Ahhh, but RaChaCha, was there even a Primary Election for either of those other two parties?
And I had no idea that Presbyterians were a political party!
Frankly, if Richards continues his campaign, it will divide Rochester's Democrats even further. It also means that Richards will depend heavily on Independents and Republicans to win re-election...and the Republicans ran a surreptitious "Republicans for Johnson" campaign during the "special election."
As for what happens in City Hall once Lovely is elected, she need look no further than Richards' predecessor, Bob Duffy, for what to do. He cleaned out City Hall entirely, and that included replacing Cedric Alexander with David Moore as police chief.
As for Lovely's connection to David Gantt, what about Richards' connection to Bob Duffy?
No, Richards has been rejected by the majority of voters in the Democratic Primary, something he has feared since 2010!
Richards was appointed deputy mayor by Bob Duffy thirty seconds after re-registering as a Democrat, the sole purpose of which was for Richards to succeed Duffy on Rochester's mayoral throne.
Richards then demanded a "special election" to avoid a Democratic primary. There were several prominent Democrats in Rochester with that lean and hungry look, eying the mayoral throne. The "special election" nipped their ambitions in the bud, but Richards won with less than 50% of the popular vote.
In January 2013, Duffy tried to warn Lovely away from running for mayor, once again to avoid a primary election that would show Richards was just not all that popular with Rochester's Democrats.
This is exactly what happened when Lovely refused to back down.
Despite running her campaign on a shoestring, Lovely's people did get out the vote and soundly trounced Richards in the Primary Election this week. Richards' people were either lulled into a false sense of security by the two Siena Polls or they really lacked conviction in Richards as mayor to bother to come out to the polls in full force, which would have settled this argument once and for all.

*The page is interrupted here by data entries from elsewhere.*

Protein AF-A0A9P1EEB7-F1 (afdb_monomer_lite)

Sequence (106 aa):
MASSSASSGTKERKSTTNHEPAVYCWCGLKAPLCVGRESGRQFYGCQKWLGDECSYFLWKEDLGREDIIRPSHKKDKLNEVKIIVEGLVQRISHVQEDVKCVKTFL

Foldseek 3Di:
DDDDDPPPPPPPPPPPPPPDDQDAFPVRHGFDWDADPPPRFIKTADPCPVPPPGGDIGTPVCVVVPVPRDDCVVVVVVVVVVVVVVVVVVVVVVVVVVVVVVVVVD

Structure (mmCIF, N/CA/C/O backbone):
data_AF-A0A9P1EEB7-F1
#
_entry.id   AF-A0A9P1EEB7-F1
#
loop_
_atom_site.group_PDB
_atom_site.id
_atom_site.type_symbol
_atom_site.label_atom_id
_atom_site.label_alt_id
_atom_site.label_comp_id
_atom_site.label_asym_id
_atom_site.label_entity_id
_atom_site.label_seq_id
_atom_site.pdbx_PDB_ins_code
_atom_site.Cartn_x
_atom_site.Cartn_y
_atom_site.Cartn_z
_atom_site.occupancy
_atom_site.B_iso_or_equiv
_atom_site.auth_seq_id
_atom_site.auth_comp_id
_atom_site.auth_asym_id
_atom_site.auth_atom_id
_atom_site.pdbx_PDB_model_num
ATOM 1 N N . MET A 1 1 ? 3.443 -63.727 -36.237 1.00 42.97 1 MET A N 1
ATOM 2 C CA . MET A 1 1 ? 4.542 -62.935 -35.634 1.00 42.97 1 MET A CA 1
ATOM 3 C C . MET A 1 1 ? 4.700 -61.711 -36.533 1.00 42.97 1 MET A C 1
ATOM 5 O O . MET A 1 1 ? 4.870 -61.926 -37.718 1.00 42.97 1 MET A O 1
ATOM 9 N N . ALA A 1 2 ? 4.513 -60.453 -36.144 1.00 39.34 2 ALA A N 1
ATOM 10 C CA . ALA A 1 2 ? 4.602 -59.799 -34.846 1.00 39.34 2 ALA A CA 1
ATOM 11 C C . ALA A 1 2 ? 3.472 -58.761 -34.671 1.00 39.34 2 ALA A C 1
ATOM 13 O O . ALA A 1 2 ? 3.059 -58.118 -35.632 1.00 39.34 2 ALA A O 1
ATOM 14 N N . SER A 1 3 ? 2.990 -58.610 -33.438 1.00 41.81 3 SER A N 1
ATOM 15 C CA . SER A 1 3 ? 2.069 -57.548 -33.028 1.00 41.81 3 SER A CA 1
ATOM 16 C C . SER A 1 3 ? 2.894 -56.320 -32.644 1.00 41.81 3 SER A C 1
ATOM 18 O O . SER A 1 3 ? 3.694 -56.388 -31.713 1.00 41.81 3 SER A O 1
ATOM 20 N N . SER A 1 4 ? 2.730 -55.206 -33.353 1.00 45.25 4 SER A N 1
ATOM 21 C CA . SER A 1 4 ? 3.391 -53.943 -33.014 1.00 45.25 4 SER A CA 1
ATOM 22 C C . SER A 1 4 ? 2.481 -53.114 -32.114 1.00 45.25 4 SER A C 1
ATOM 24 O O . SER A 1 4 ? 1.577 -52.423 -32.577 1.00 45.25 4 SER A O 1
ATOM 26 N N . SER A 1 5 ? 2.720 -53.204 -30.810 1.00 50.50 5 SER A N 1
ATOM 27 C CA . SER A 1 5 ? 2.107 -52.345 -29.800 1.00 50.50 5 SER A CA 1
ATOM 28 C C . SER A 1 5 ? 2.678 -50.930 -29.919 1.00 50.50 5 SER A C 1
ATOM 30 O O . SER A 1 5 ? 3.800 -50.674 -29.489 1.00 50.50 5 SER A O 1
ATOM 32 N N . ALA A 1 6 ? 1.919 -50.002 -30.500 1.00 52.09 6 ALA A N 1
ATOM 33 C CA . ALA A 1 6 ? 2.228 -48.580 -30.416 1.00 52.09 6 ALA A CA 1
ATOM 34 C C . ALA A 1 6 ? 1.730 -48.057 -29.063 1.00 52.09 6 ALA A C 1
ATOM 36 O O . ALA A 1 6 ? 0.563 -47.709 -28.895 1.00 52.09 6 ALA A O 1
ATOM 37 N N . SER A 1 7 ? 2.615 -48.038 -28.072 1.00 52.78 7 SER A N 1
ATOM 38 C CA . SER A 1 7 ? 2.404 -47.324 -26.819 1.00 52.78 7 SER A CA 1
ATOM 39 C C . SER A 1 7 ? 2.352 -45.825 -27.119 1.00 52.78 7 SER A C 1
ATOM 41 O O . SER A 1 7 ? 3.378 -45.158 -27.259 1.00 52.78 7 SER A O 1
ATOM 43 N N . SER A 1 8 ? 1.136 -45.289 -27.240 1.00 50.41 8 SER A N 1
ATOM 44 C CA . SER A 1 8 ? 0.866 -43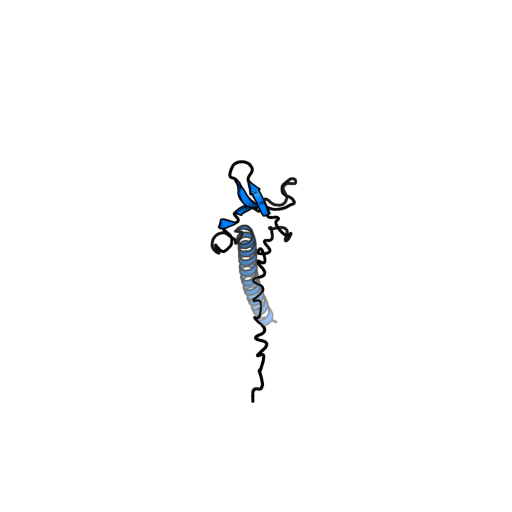.852 -27.249 1.00 50.41 8 SER A CA 1
ATOM 45 C C . SER A 1 8 ? 1.246 -43.266 -25.891 1.00 50.41 8 SER A C 1
ATOM 47 O O . SER A 1 8 ? 0.406 -43.053 -25.024 1.00 50.41 8 SER A O 1
ATOM 49 N N . GLY A 1 9 ? 2.542 -43.024 -25.700 1.00 49.16 9 GLY A N 1
ATOM 50 C CA . GLY A 1 9 ? 3.052 -42.181 -24.634 1.00 49.16 9 GLY A CA 1
ATOM 51 C C . GLY A 1 9 ? 2.546 -40.769 -24.877 1.00 49.16 9 GLY A C 1
ATOM 52 O O . GLY A 1 9 ? 3.161 -39.994 -25.612 1.00 49.16 9 GLY A O 1
ATOM 53 N N . THR A 1 10 ? 1.396 -40.447 -24.293 1.00 56.97 10 THR A N 1
ATOM 54 C CA . THR A 1 10 ? 0.929 -39.077 -24.139 1.00 56.97 10 THR A CA 1
ATOM 55 C C . THR A 1 10 ? 2.000 -38.345 -23.346 1.00 56.97 10 THR A C 1
ATOM 57 O O . THR A 1 10 ? 2.068 -38.446 -22.125 1.00 56.97 10 THR A O 1
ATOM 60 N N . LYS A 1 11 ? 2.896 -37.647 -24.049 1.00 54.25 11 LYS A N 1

Instead, Richards is mulling over the option of continuing his campaign, to try and get a second bite at the apple.
Richards ought to know when to quit, because his continuing to campaign in the face of his defeat at the Democratic Primary will simply mean that he never took his conversion to the Democratic Party seriously. It was simply a case of political expedience, and his continued presence in this campaign will split the Democratic Party in Rochester.